-------- Information provided
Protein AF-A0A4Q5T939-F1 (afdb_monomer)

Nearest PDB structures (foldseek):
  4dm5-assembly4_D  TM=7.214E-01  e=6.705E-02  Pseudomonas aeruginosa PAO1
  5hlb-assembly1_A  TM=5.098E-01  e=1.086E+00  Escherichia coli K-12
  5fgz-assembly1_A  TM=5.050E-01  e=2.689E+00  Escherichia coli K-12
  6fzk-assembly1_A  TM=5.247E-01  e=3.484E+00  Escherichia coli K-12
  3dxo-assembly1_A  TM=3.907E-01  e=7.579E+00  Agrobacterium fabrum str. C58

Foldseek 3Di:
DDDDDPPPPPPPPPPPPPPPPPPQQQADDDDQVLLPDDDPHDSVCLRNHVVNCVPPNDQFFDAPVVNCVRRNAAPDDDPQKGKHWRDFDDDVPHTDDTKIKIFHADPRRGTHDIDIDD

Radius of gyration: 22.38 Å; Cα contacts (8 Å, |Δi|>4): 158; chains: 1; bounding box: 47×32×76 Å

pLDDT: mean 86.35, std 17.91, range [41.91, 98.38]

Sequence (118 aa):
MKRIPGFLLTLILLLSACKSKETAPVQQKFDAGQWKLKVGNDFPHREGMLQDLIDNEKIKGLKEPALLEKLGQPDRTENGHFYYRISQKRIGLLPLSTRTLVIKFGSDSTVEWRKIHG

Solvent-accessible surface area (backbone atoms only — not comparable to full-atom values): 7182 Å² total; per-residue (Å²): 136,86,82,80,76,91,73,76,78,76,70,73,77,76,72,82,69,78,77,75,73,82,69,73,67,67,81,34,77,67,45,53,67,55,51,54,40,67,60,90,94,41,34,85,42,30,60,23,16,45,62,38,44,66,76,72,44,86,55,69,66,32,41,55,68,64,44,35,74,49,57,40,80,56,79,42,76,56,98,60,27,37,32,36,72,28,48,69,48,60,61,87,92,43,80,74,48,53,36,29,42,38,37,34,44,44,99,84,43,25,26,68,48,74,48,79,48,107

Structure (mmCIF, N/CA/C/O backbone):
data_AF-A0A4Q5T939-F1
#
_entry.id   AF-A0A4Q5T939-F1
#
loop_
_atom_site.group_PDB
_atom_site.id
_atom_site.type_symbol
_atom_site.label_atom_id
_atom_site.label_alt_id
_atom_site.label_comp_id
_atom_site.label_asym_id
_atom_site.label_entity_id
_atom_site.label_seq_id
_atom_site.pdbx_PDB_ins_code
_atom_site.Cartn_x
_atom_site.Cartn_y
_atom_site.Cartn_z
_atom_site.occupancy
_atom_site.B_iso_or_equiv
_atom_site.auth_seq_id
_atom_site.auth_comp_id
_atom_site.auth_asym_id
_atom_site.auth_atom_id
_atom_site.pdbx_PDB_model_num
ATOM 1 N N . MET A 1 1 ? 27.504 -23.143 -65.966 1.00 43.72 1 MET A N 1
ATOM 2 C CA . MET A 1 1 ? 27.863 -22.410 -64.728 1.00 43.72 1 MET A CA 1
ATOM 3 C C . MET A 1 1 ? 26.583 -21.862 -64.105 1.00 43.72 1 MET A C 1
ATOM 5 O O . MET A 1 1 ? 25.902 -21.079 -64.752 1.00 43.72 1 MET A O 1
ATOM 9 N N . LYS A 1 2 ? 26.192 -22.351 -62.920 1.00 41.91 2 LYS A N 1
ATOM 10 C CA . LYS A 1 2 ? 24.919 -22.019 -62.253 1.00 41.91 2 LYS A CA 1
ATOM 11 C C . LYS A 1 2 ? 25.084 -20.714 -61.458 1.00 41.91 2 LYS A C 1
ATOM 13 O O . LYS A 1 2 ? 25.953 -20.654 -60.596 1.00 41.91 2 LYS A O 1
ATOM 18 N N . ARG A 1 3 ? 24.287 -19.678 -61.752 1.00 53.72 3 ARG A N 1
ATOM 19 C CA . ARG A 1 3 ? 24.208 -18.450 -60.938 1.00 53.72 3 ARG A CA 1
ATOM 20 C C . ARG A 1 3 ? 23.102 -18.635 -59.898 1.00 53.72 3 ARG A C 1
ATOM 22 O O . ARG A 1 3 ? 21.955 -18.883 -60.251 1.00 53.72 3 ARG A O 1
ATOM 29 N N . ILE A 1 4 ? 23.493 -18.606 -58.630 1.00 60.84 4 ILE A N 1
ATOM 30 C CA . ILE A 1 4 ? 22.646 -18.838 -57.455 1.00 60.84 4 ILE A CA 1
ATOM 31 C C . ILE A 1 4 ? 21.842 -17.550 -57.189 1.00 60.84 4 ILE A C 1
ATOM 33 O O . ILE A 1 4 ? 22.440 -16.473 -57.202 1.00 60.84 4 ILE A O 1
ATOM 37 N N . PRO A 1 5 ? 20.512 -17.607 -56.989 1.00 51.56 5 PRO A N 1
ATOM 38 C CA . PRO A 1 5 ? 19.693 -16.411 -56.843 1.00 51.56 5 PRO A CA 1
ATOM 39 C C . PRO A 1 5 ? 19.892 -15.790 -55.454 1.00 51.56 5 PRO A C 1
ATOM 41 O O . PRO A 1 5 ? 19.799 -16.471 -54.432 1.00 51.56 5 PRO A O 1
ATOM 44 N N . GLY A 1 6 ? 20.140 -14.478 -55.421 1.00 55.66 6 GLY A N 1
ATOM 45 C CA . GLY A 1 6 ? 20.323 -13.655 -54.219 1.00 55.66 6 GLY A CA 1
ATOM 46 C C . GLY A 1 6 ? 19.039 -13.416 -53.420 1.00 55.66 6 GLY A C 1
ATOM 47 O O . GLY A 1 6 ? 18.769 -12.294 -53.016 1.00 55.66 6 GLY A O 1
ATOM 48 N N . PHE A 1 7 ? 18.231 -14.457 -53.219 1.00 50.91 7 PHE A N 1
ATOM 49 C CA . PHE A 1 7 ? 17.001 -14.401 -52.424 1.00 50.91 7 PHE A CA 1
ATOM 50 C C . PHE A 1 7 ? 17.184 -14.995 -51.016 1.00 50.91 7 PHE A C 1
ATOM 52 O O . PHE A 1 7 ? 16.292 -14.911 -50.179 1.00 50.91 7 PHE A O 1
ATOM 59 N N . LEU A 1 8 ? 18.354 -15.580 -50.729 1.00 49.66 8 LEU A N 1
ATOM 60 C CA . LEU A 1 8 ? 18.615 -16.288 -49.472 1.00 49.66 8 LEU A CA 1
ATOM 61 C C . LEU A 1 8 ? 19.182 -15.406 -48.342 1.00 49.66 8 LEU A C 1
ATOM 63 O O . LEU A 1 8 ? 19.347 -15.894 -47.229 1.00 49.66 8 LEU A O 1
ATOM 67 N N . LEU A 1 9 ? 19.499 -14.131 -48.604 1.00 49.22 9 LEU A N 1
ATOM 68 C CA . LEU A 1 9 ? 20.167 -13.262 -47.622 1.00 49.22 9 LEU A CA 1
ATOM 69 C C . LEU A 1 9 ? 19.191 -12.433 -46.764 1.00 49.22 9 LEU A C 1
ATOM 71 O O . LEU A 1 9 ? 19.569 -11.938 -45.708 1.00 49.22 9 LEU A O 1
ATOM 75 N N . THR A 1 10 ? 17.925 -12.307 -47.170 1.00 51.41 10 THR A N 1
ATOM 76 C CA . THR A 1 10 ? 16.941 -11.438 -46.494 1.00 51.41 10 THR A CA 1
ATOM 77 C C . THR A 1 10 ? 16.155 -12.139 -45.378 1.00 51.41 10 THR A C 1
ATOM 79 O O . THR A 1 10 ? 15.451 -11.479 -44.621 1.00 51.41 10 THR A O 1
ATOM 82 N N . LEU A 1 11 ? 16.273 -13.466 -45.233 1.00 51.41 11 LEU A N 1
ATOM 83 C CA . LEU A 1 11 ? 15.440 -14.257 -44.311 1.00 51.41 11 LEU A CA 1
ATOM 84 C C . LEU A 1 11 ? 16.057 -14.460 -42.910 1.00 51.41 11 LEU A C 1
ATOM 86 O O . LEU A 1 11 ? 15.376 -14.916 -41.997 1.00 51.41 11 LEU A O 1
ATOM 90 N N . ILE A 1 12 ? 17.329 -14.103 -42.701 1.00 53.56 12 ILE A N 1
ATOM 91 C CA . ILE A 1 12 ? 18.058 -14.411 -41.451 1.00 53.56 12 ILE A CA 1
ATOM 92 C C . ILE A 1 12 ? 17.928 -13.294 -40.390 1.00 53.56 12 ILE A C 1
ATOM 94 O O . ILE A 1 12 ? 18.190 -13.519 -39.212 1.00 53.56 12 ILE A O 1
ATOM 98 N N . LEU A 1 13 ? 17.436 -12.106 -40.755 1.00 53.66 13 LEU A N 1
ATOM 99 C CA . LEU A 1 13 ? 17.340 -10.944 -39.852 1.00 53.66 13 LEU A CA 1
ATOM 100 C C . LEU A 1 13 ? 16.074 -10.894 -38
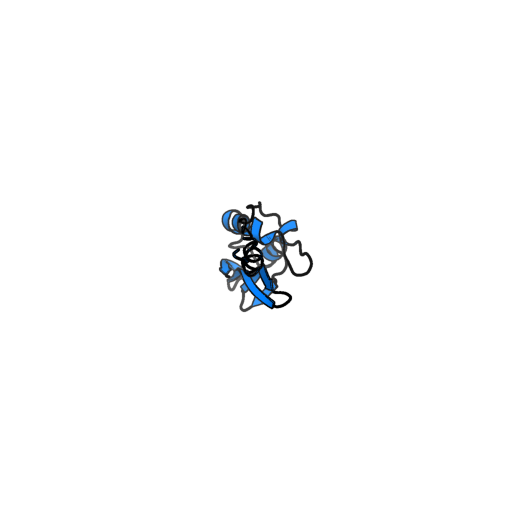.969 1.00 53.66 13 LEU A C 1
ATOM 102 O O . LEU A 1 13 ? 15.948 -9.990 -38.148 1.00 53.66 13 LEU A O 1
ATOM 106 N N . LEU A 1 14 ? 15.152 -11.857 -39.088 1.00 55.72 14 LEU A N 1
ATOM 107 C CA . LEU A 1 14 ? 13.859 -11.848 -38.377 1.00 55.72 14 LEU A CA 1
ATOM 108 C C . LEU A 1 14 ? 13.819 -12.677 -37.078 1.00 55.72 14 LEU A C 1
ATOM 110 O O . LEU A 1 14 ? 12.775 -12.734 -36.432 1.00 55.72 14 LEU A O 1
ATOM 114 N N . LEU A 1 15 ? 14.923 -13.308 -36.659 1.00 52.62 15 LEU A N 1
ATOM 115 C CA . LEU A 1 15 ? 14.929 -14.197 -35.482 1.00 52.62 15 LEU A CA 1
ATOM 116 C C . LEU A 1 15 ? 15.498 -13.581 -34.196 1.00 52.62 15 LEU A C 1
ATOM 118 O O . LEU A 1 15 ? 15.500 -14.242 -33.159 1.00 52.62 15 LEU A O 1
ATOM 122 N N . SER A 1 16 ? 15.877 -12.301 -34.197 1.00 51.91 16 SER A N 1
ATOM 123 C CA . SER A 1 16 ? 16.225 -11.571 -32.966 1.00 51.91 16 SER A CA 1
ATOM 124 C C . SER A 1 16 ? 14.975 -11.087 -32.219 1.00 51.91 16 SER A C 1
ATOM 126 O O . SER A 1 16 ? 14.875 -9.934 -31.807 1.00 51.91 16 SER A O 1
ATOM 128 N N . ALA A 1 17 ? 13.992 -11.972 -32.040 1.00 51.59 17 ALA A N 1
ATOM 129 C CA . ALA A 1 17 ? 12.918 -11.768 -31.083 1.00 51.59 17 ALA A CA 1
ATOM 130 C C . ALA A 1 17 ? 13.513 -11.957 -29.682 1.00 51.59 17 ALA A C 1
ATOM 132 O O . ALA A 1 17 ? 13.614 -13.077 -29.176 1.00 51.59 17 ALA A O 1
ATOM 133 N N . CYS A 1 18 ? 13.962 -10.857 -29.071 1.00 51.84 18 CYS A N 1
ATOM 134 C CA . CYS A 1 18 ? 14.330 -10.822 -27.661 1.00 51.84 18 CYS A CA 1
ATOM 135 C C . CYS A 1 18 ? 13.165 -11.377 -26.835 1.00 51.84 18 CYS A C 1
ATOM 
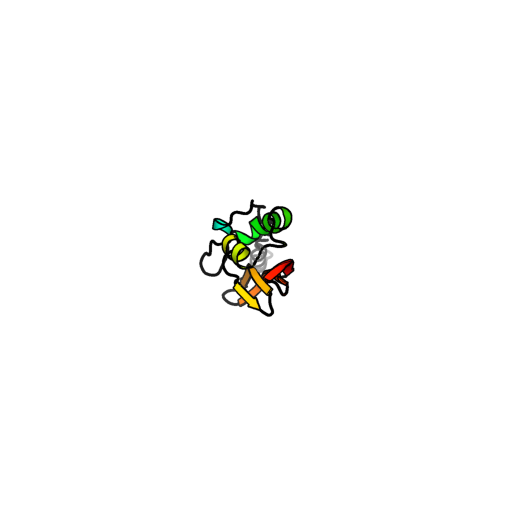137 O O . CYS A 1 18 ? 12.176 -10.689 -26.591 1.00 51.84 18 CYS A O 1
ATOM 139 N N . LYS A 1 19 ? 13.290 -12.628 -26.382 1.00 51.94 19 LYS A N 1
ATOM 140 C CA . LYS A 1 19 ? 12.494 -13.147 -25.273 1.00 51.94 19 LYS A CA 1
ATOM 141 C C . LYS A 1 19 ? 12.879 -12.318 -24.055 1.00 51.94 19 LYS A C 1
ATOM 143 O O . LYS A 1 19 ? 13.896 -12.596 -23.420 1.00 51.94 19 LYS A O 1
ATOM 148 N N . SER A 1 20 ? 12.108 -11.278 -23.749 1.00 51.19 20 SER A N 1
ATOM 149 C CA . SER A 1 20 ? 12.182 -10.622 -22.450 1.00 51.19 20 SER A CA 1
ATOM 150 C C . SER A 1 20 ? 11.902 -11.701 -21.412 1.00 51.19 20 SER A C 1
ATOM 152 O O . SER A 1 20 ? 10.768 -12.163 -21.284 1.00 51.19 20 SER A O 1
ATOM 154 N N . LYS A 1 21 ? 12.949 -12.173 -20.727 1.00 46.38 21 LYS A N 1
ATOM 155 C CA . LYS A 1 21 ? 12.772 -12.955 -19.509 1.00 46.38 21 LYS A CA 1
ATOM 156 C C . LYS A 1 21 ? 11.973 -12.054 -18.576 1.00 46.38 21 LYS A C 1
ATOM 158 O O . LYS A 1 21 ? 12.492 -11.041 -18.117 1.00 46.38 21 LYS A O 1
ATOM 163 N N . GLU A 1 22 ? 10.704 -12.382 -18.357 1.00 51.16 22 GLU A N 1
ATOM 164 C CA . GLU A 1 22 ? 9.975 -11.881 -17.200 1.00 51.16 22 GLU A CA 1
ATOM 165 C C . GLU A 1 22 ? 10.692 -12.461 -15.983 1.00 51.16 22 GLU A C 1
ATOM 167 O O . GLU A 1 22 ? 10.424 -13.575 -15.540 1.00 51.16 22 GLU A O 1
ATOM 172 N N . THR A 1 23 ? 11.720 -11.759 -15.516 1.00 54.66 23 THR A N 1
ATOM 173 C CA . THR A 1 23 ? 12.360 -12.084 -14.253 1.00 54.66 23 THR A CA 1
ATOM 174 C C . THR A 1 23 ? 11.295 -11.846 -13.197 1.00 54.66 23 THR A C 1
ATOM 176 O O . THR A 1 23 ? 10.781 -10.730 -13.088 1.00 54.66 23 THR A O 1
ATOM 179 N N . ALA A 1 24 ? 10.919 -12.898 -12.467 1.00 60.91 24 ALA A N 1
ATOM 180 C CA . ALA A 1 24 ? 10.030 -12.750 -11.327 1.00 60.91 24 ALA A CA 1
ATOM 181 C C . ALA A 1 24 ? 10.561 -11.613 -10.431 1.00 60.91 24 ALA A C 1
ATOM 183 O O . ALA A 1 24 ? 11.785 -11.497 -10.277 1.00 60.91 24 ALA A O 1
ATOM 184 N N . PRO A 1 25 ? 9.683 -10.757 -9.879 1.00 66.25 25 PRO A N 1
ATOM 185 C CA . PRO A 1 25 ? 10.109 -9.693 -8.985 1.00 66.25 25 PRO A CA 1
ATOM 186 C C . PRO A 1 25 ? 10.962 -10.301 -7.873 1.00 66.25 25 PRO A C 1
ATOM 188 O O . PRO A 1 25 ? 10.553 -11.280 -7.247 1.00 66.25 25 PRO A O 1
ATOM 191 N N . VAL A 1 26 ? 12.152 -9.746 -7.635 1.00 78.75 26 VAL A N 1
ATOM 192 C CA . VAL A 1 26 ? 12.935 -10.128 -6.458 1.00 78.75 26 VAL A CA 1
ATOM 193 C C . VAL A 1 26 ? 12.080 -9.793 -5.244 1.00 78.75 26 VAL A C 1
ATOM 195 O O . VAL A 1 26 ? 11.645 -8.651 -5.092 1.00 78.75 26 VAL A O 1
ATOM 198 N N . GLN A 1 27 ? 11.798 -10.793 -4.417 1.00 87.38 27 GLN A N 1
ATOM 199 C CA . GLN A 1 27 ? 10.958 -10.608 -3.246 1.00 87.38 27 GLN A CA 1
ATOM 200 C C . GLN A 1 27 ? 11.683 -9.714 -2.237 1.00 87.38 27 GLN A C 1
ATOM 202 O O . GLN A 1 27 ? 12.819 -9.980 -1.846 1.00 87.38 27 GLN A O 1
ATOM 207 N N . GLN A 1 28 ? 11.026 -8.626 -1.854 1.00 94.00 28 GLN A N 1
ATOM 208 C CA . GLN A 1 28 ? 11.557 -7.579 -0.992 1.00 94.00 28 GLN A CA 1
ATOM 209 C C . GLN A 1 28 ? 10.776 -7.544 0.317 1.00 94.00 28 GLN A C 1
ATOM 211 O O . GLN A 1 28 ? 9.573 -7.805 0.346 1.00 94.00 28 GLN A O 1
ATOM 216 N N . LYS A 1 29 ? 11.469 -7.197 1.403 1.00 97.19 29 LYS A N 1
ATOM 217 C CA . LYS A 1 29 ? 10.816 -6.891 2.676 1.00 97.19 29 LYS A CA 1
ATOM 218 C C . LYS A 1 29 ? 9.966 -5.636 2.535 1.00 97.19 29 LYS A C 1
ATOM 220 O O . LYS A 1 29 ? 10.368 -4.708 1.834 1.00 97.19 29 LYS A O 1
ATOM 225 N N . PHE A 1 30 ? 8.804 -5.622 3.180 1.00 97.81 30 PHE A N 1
----------------
- _Work instructions_: Only this range is to be output: the line that contains "ATOM 176 O O" through the last line of the records above, both inclusive.

- _Solution to this problem_:
ATOM 176 O O . THR A 1 23 ? 10.781 -10.730 -13.088 1.00 54.66 23 THR A O 1
ATOM 179 N N . ALA A 1 24 ? 10.919 -12.898 -12.467 1.00 60.91 24 ALA A N 1
ATOM 180 C CA . ALA A 1 24 ? 10.030 -12.750 -11.327 1.00 60.91 24 ALA A CA 1
ATOM 181 C C . ALA A 1 24 ? 10.561 -11.613 -10.431 1.00 60.91 24 ALA A C 1
ATOM 183 O O . ALA A 1 24 ? 11.785 -11.497 -10.277 1.00 60.91 24 ALA A O 1
ATOM 184 N N . PRO A 1 25 ? 9.683 -10.757 -9.879 1.00 66.25 25 PRO A N 1
ATOM 185 C CA . PRO A 1 25 ? 10.109 -9.693 -8.985 1.00 66.25 25 PRO A CA 1
ATOM 186 C C . PRO A 1 25 ? 10.962 -10.301 -7.873 1.00 66.25 25 PRO A C 1
ATOM 188 O O . PRO A 1 25 ? 10.553 -11.280 -7.247 1.00 66.25 25 PRO A O 1
ATOM 191 N N . VAL A 1 26 ? 12.152 -9.746 -7.635 1.00 78.75 26 VAL A N 1
ATOM 192 C CA . VAL A 1 26 ? 12.935 -10.128 -6.458 1.00 78.75 26 VAL A CA 1
ATOM 193 C C . VAL A 1 26 ? 12.080 -9.793 -5.244 1.00 78.75 26 VAL A C 1
ATOM 195 O O . VAL A 1 26 ? 11.645 -8.651 -5.092 1.00 78.75 26 VAL A O 1
ATOM 198 N N . GLN A 1 27 ? 11.798 -10.793 -4.417 1.00 87.38 27 GLN A N 1
ATOM 199 C CA . GLN A 1 27 ? 10.958 -10.608 -3.246 1.00 87.38 27 GLN A CA 1
ATOM 200 C C . GLN A 1 27 ? 11.683 -9.714 -2.237 1.00 87.38 27 GLN A C 1
ATOM 202 O O . GLN A 1 27 ? 12.819 -9.980 -1.846 1.00 87.38 27 GLN A O 1
ATOM 207 N N . GLN A 1 28 ? 11.026 -8.626 -1.854 1.00 94.00 28 GLN A N 1
ATOM 208 C CA . GLN A 1 28 ? 11.557 -7.579 -0.992 1.00 94.00 28 GLN A CA 1
ATOM 209 C C . GLN A 1 28 ? 10.776 -7.544 0.317 1.00 94.00 28 GLN A C 1
ATOM 211 O O . GLN A 1 28 ? 9.573 -7.805 0.346 1.00 94.00 28 GLN A O 1
ATOM 216 N N . LYS A 1 29 ? 11.469 -7.197 1.403 1.00 97.19 29 LYS A N 1
ATOM 217 C CA . LYS A 1 29 ? 10.816 -6.891 2.676 1.00 97.19 29 LYS A CA 1
ATOM 218 C C . LYS A 1 29 ? 9.966 -5.636 2.535 1.00 97.19 29 LYS A C 1
ATOM 220 O O . LYS A 1 29 ? 10.368 -4.708 1.834 1.00 97.19 29 LYS A O 1
ATOM 225 N N . PHE A 1 30 ? 8.804 -5.622 3.180 1.00 97.81 30 PHE A N 1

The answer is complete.